Segment Start: INFORMATION SUPPLIED
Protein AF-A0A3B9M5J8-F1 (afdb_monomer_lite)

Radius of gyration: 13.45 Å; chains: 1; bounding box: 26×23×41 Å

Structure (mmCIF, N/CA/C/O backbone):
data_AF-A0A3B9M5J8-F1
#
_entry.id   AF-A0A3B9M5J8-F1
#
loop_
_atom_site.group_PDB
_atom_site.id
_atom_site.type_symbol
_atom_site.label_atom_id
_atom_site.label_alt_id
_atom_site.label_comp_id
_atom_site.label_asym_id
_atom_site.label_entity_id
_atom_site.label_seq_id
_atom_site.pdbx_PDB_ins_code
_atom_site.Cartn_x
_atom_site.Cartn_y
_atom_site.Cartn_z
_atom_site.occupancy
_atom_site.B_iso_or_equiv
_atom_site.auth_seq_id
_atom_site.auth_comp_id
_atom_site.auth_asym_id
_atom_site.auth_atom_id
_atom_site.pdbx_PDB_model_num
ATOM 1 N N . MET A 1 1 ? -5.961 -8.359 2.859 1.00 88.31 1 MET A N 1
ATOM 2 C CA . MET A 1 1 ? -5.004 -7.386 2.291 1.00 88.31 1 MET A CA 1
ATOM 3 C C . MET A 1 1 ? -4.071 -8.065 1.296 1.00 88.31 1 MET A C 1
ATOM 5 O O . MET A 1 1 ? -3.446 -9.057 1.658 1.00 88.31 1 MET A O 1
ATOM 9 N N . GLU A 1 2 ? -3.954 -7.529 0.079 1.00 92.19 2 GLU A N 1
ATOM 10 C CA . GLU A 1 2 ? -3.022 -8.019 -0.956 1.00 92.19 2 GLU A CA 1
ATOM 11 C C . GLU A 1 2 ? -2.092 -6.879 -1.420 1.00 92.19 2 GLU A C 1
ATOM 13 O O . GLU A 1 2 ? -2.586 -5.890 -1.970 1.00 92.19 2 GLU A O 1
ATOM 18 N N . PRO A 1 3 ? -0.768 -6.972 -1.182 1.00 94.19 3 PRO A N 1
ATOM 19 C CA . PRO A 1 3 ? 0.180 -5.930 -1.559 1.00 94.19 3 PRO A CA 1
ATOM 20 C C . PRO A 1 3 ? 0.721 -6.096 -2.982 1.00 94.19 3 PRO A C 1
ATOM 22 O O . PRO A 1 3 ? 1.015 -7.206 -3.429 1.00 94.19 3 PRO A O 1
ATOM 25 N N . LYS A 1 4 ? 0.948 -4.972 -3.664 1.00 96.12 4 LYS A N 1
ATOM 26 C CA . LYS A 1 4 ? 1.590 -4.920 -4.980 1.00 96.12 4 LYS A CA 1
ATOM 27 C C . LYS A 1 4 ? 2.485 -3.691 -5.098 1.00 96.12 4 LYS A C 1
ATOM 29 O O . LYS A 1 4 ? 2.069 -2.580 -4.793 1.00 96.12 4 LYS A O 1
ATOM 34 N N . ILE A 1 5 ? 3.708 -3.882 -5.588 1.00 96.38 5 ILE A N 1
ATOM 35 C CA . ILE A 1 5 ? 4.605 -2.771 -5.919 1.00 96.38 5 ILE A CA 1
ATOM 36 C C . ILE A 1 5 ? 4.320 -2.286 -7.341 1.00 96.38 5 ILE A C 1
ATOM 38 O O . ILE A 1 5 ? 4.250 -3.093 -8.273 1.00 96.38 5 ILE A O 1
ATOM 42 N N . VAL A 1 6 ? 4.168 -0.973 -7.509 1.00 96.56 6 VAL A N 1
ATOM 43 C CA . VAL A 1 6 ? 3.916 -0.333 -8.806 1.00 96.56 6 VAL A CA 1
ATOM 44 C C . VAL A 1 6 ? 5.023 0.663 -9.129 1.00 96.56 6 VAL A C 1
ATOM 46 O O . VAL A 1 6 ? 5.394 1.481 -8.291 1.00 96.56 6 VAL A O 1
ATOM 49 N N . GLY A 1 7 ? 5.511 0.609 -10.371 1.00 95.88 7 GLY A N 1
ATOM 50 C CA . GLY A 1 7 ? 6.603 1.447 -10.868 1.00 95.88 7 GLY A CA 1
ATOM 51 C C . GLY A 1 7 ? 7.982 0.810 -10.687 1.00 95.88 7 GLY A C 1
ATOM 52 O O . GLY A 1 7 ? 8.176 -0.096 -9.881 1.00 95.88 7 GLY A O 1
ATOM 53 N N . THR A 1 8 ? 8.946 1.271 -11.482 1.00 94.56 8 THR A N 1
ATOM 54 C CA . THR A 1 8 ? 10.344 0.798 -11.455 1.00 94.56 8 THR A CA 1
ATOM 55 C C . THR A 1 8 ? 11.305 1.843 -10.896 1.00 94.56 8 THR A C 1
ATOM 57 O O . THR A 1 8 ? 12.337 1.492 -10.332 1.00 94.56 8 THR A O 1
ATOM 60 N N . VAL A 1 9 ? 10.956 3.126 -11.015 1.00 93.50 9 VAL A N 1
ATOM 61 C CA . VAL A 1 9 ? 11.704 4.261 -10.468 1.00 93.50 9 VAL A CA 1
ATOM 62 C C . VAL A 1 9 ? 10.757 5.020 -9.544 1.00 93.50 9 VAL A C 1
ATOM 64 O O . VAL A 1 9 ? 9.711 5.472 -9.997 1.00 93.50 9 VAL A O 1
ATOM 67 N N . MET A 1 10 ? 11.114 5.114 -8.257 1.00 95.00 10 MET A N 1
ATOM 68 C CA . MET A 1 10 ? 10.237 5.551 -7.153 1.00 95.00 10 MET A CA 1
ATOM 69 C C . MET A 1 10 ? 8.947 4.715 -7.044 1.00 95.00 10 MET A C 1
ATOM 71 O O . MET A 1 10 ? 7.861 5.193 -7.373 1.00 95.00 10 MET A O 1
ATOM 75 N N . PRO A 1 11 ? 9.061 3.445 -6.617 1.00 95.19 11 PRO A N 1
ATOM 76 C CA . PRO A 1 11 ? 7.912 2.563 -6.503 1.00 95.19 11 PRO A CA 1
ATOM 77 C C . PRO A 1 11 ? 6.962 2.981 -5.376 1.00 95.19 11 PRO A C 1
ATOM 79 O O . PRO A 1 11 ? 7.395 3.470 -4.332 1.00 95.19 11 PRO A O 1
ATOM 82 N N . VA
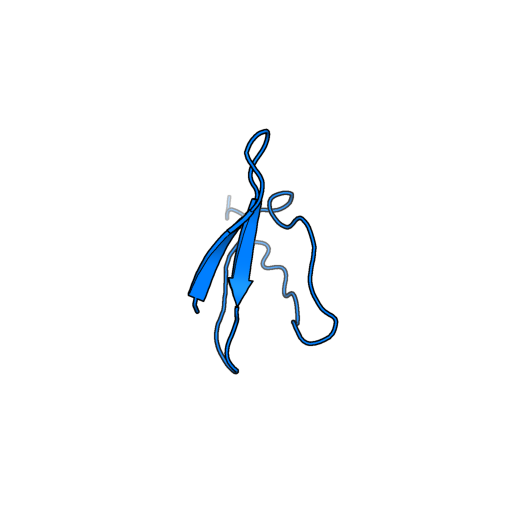L A 1 12 ? 5.674 2.696 -5.563 1.00 95.31 12 VAL A N 1
ATOM 83 C CA . VAL A 1 12 ? 4.639 2.825 -4.526 1.00 95.31 12 VAL A CA 1
ATOM 84 C C . VAL A 1 12 ? 4.078 1.457 -4.149 1.00 95.31 12 VAL A C 1
ATOM 86 O O . VAL A 1 12 ? 4.083 0.526 -4.959 1.00 95.31 12 VAL A O 1
ATOM 89 N N . LEU A 1 13 ? 3.584 1.343 -2.915 1.00 95.38 13 LEU A N 1
ATOM 90 C CA . LEU A 1 13 ? 2.856 0.173 -2.436 1.00 95.38 13 LEU A CA 1
ATOM 91 C C . LEU A 1 13 ? 1.355 0.383 -2.661 1.00 95.38 13 LEU A C 1
ATOM 93 O O . LEU A 1 13 ? 0.736 1.227 -2.018 1.00 95.38 13 LEU A O 1
ATOM 97 N N . GLU A 1 14 ? 0.777 -0.397 -3.565 1.00 95.75 14 GLU A N 1
ATOM 98 C CA . GLU A 1 14 ? -0.665 -0.491 -3.767 1.00 95.75 14 GLU A CA 1
ATOM 99 C C . GLU A 1 14 ? -1.216 -1.632 -2.903 1.00 95.75 14 GLU A C 1
ATOM 101 O O . GLU A 1 14 ? -0.652 -2.730 -2.871 1.00 95.75 14 GLU A O 1
ATOM 106 N N . LEU A 1 15 ? -2.307 -1.371 -2.181 1.00 95.56 15 LEU A N 1
ATOM 107 C CA . LEU A
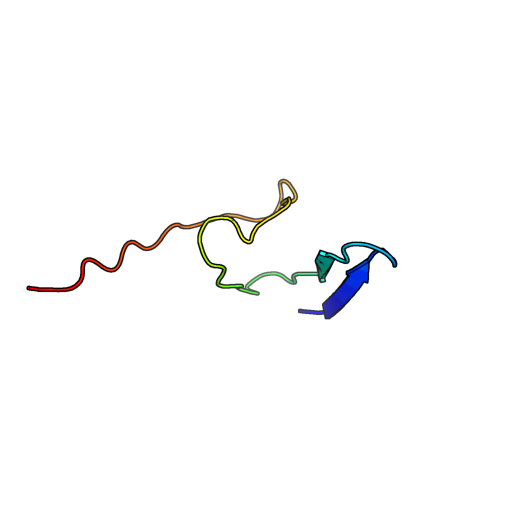 1 15 ? -2.947 -2.339 -1.294 1.00 95.56 15 LEU A CA 1
ATOM 108 C C . LEU A 1 15 ? -4.393 -2.561 -1.731 1.00 95.56 15 LEU A C 1
ATOM 110 O O . LEU A 1 15 ? -5.199 -1.630 -1.713 1.00 95.56 15 LEU A O 1
ATOM 114 N N . ASN A 1 16 ? -4.737 -3.806 -2.059 1.00 95.00 16 ASN A N 
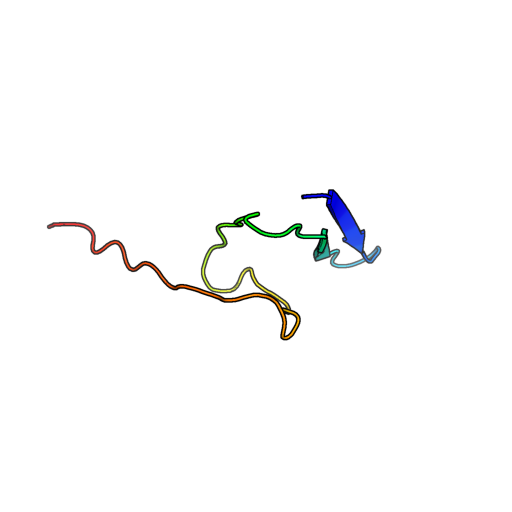1
ATOM 115 C CA . ASN A 1 16 ? -6.132 -4.209 -2.189 1.00 95.00 16 ASN A CA 1
ATOM 116 C C . ASN A 1 16 ? -6.677 -4.577 -0.800 1.00 95.00 16 ASN A C 1
ATOM 118 O O . ASN A 1 16 ? -6.171 -5.497 -0.142 1.00 95.00 16 ASN A O 1
ATOM 122 N N . MET A 1 17 ? -7.686 -3.833 -0.347 1.00 94.75 17 MET A N 1
ATOM 123 C CA . MET A 1 17 ? -8.287 -3.974 0.979 1.00 94.75 17 MET A CA 1
ATOM 124 C C . MET A 1 17 ? -9.644 -4.665 0.876 1.00 94.75 17 MET A C 1
ATOM 126 O O . MET A 1 17 ? -10.491 -4.277 0.074 1.00 94.75 17 MET A O 1
ATOM 130 N N . GLN A 1 18 ? -9.856 -5.679 1.708 1.00 95.62 18 GLN A N 1
ATOM 131 C CA . GLN A 1 18 ? -11.168 -6.291 1.903 1.00 95.62 18 GLN A CA 1
ATOM 132 C C . GLN A 1 18 ? -11.946 -5.547 2.999 1.00 95.62 18 GLN A C 1
ATOM 134 O O . GLN A 1 18 ? -11.339 -4.831 3.802 1.00 95.62 18 GLN A O 1
ATOM 139 N N . PRO A 1 19 ? -13.281 -5.698 3.081 1.00 94.25 19 PRO A N 1
ATOM 140 C CA . PRO A 1 19 ? -14.043 -5.142 4.192 1.00 94.25 19 PRO A CA 1
ATOM 141 C C . PRO A 1 19 ? -13.433 -5.542 5.541 1.00 94.25 19 PRO A C 1
ATOM 143 O O . PRO A 1 19 ? -13.138 -6.713 5.770 1.00 94.25 19 PRO A O 1
ATOM 146 N N . ASN A 1 20 ? -13.291 -4.564 6.437 1.00 93.38 20 ASN A N 1
ATOM 147 C CA . ASN A 1 20 ? -12.657 -4.676 7.758 1.00 93.38 20 ASN A CA 1
ATOM 148 C C . ASN A 1 20 ? -11.121 -4.769 7.781 1.00 93.38 20 ASN A C 1
ATOM 150 O O . ASN A 1 20 ? -10.560 -4.724 8.880 1.00 93.38 20 ASN A O 1
ATOM 154 N N . ASP A 1 21 ? -10.432 -4.834 6.636 1.00 95.38 21 ASP A N 1
ATOM 155 C CA . ASP A 1 21 ? -8.980 -4.633 6.619 1.00 95.38 21 ASP A CA 1
ATOM 156 C C . ASP A 1 21 ? -8.650 -3.218 7.119 1.00 95.38 21 ASP A C 1
ATOM 158 O O . ASP A 1 21 ? -9.365 -2.250 6.845 1.00 95.38 21 ASP A O 1
ATOM 162 N N . LYS A 1 22 ? -7.542 -3.091 7.850 1.00 93.69 22 LYS A N 1
ATOM 163 C CA . LYS A 1 22 ? -7.031 -1.813 8.355 1.00 93.69 22 LYS A CA 1
ATOM 164 C C . LYS A 1 22 ? -5.543 -1.711 8.073 1.00 93.69 22 LYS A C 1
ATOM 166 O O . LYS A 1 22 ? -4.821 -2.700 8.178 1.00 93.69 22 LYS A O 1
ATOM 171 N N . VAL A 1 23 ? -5.095 -0.506 7.752 1.00 92.31 23 VAL A N 1
ATOM 172 C CA . VAL A 1 23 ? -3.686 -0.184 7.530 1.00 92.31 23 VAL A CA 1
ATOM 173 C C . VAL A 1 23 ? -3.367 1.056 8.346 1.00 92.31 23 VAL A C 1
ATOM 175 O O . VAL A 1 23 ? -4.109 2.034 8.301 1.00 92.31 23 VAL A O 1
ATOM 178 N N . PHE A 1 24 ? -2.264 1.003 9.084 1.00 92.50 24 PHE A N 1
ATOM 179 C CA . PHE A 1 24 ? -1.707 2.160 9.770 1.00 92.50 24 PHE A CA 1
ATOM 180 C C . PHE A 1 24 ? -0.562 2.700 8.925 1.00 92.50 24 PHE A C 1
ATOM 182 O O . PHE A 1 24 ? 0.304 1.940 8.494 1.00 92.50 24 PHE A O 1
ATOM 189 N N . ALA A 1 25 ? -0.580 4.002 8.676 1.00 90.12 25 ALA A N 1
ATOM 190 C CA . ALA A 1 25 ? 0.457 4.696 7.934 1.00 90.12 25 ALA A CA 1
ATOM 191 C C . ALA A 1 25 ? 0.824 5.975 8.679 1.00 90.12 25 ALA A C 1
ATOM 193 O O . ALA A 1 25 ? -0.036 6.611 9.295 1.00 90.12 25 ALA A O 1
ATOM 194 N N . GLU A 1 26 ? 2.096 6.357 8.620 1.00 89.81 26 GLU A N 1
ATOM 195 C CA . GLU A 1 26 ? 2.512 7.652 9.145 1.00 89.81 26 GLU A CA 1
ATOM 196 C C . GLU A 1 26 ? 2.007 8.777 8.238 1.00 89.81 26 GLU A C 1
ATOM 198 O O . GLU A 1 26 ? 1.835 8.615 7.022 1.00 89.81 26 GLU A O 1
ATOM 203 N N . SER A 1 27 ? 1.797 9.953 8.827 1.00 84.38 27 SER A N 1
ATOM 204 C CA . SER A 1 27 ? 1.456 11.159 8.078 1.00 84.38 27 SER A CA 1
ATOM 205 C C . SER A 1 27 ? 2.473 11.396 6.959 1.00 84.38 27 SER A C 1
ATOM 207 O O . SER A 1 27 ? 3.670 11.496 7.207 1.00 84.38 27 SER A O 1
ATOM 209 N N . GLY A 1 28 ? 1.987 11.498 5.721 1.00 87.81 28 GLY A N 1
ATOM 210 C CA . GLY A 1 28 ? 2.823 11.702 4.533 1.00 87.81 28 GLY A CA 1
ATOM 211 C C . GLY A 1 28 ? 3.228 10.426 3.788 1.00 87.81 28 GLY A C 1
ATOM 212 O O . GLY A 1
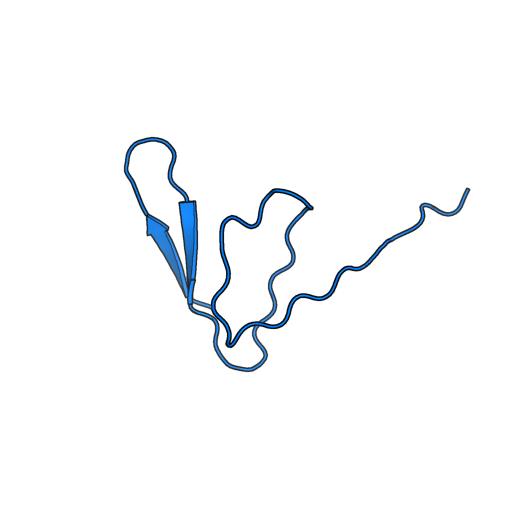 28 ? 3.771 10.537 2.693 1.00 87.81 28 GLY A
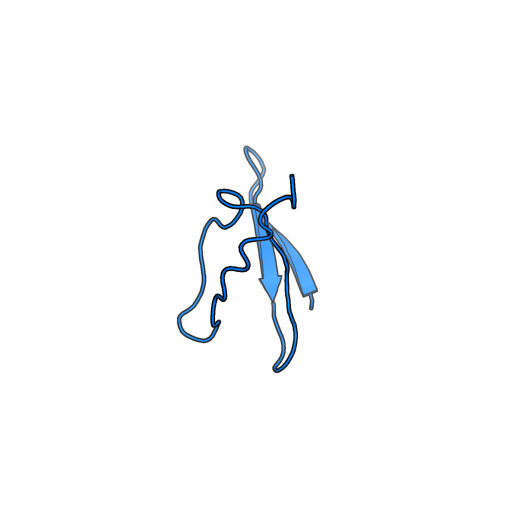 O 1
ATOM 213 N N . GLN A 1 29 ? 2.931 9.230 4.310 1.00 90.94 29 GLN A N 1
ATOM 214 C CA . GLN A 1 29 ? 3.175 7.968 3.592 1.00 90.94 29 GLN A CA 1
ATOM 215 C C . GLN A 1 29 ? 2.013 7.557 2.669 1.00 90.94 29 GLN A C 1
ATOM 217 O O . GLN A 1 29 ? 2.200 6.759 1.750 1.00 90.94 29 GLN A O 1
ATOM 222 N N . LEU A 1 30 ? 0.811 8.105 2.878 1.00 91.44 30 LEU A N 1
ATOM 223 C CA . LEU A 1 30 ? -0.349 7.833 2.028 1.00 91.44 30 LEU A CA 1
ATOM 224 C C . LEU A 1 30 ? -0.279 8.666 0.742 1.00 91.44 30 LEU A C 1
ATOM 226 O O . LEU A 1 30 ? -0.352 9.891 0.782 1.00 91.44 30 LEU A O 1
ATOM 230 N N . SER A 1 31 ? -0.159 7.989 -0.403 1.00 91.44 31 SER A N 1
ATOM 231 C CA . SER A 1 31 ? -0.105 8.645 -1.719 1.00 91.44 31 SER A CA 1
ATOM 232 C C . SER A 1 31 ? -1.495 8.941 -2.288 1.00 91.44 31 SER A C 1
ATOM 234 O O . SER A 1 31 ? -1.753 10.037 -2.776 1.00 91.44 31 SER A O 1
ATOM 236 N N . SER A 1 32 ? -2.401 7.962 -2.248 1.00 91.69 32 SER A N 1
ATOM 237 C CA . SER A 1 32 ? -3.784 8.103 -2.713 1.00 91.69 32 SER A CA 1
ATOM 238 C C . SER A 1 32 ? -4.693 7.086 -2.024 1.00 91.69 32 SER A C 1
ATOM 240 O O . SER A 1 32 ? -4.216 6.129 -1.415 1.00 91.69 32 SER A O 1
ATOM 242 N N . MET A 1 33 ? -6.003 7.315 -2.099 1.00 94.56 33 MET A N 1
ATOM 243 C CA . MET A 1 33 ? -7.021 6.471 -1.483 1.00 94.56 33 MET A CA 1
ATOM 244 C C . MET A 1 33 ? -8.289 6.496 -2.342 1.00 94.56 33 MET A C 1
ATOM 246 O O . MET A 1 33 ? -8.677 7.554 -2.840 1.00 94.56 33 MET A O 1
ATOM 250 N N . SER A 1 34 ? -8.933 5.342 -2.535 1.00 94.19 34 SER A N 1
ATOM 251 C CA . SER A 1 34 ? -10.220 5.288 -3.236 1.00 94.19 34 SER A CA 1
ATOM 252 C C . SER A 1 34 ? -11.350 5.827 -2.351 1.00 94.19 34 SER A C 1
ATOM 254 O O . SER A 1 34 ? -11.222 5.901 -1.130 1.00 94.19 34 SER A O 1
ATOM 256 N N . MET A 1 35 ? -12.497 6.156 -2.952 1.00 93.88 35 MET A N 1
ATOM 257 C CA . MET A 1 35 ? -13.654 6.682 -2.210 1.00 93.88 35 MET A CA 1
ATOM 258 C C . MET A 1 35 ? -14.269 5.673 -1.223 1.00 93.88 35 MET A C 1
ATOM 260 O O . MET A 1 35 
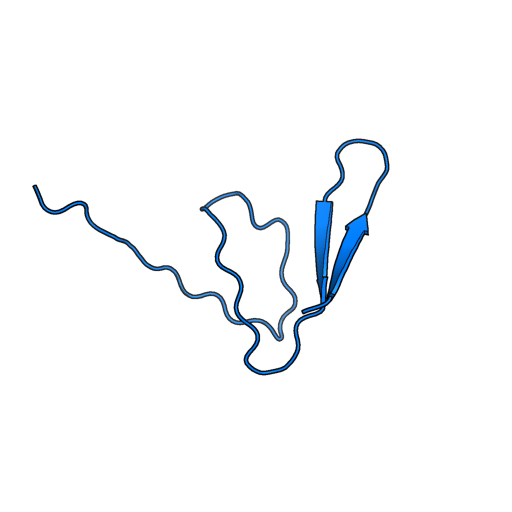? -15.048 6.068 -0.363 1.00 93.88 35 MET A O 1
ATOM 264 N N . ALA A 1 36 ? -13.949 4.380 -1.354 1.00 94.50 36 ALA A N 1
ATOM 265 C CA . ALA A 1 36 ? -14.482 3.316 -0.501 1.00 94.50 36 ALA A CA 1
ATOM 266 C C . ALA A 1 36 ? -13.713 3.148 0.821 1.00 94.50 36 ALA A C 1
ATOM 268 O O . ALA A 1 36 ? -14.186 2.451 1.717 1.00 94.50 36 ALA A O 1
ATOM 269 N N . ILE A 1 37 ? -12.531 3.752 0.947 1.00 93.81 37 ILE A N 1
ATOM 270 C CA . ILE A 1 37 ? -11.705 3.645 2.149 1.00 93.81 37 ILE A CA 1
ATOM 271 C C . ILE A 1 37 ? -11.980 4.844 3.059 1.00 93.81 37 ILE A C 1
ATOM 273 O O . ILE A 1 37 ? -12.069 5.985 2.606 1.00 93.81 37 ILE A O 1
Segment End: INFORMATION SUPPLIED
** YOUR GOAL **
The first line of the records begins the span, and the line containing "ATOM 2 C CA" ends it. Reproduce that span exactly, both ends included.

** EXERCISE OUTPUT **
Protein AF-A0A3B9M5J8-F1 (afdb_monomer_lite)

Radius of gyration: 13.45 Å; chains: 1; bounding box: 26×23×41 Å

Structure (mmCIF, N/CA/C/O backbone):
data_AF-A0A3B9M5J8-F1
#
_entry.id   AF-A0A3B9M5J8-F1
#
loop_
_atom_site.group_PDB
_atom_site.id
_atom_site.type_symbol
_atom_site.label_atom_id
_atom_site.label_alt_id
_atom_site.label_comp_id
_atom_site.label_asym_id
_atom_site.label_entity_id
_atom_site.label_seq_id
_atom_site.pdbx_PDB_ins_code
_atom_site.Cartn_x
_atom_site.Cartn_y
_atom_site.Cartn_z
_atom_site.occupancy
_atom_site.B_iso_or_equiv
_atom_site.auth_seq_id
_atom_site.auth_comp_id
_atom_site.auth_asym_id
_atom_site.auth_atom_id
_atom_site.pdbx_PDB_model_num
ATOM 1 N N . MET A 1 1 ? -5.961 -8.359 2.859 1.00 88.31 1 MET A N 1
ATOM 2 C CA . MET A 1 1 ? -5.004 -7.386 2.291 1.00 88.31 1 MET A CA 1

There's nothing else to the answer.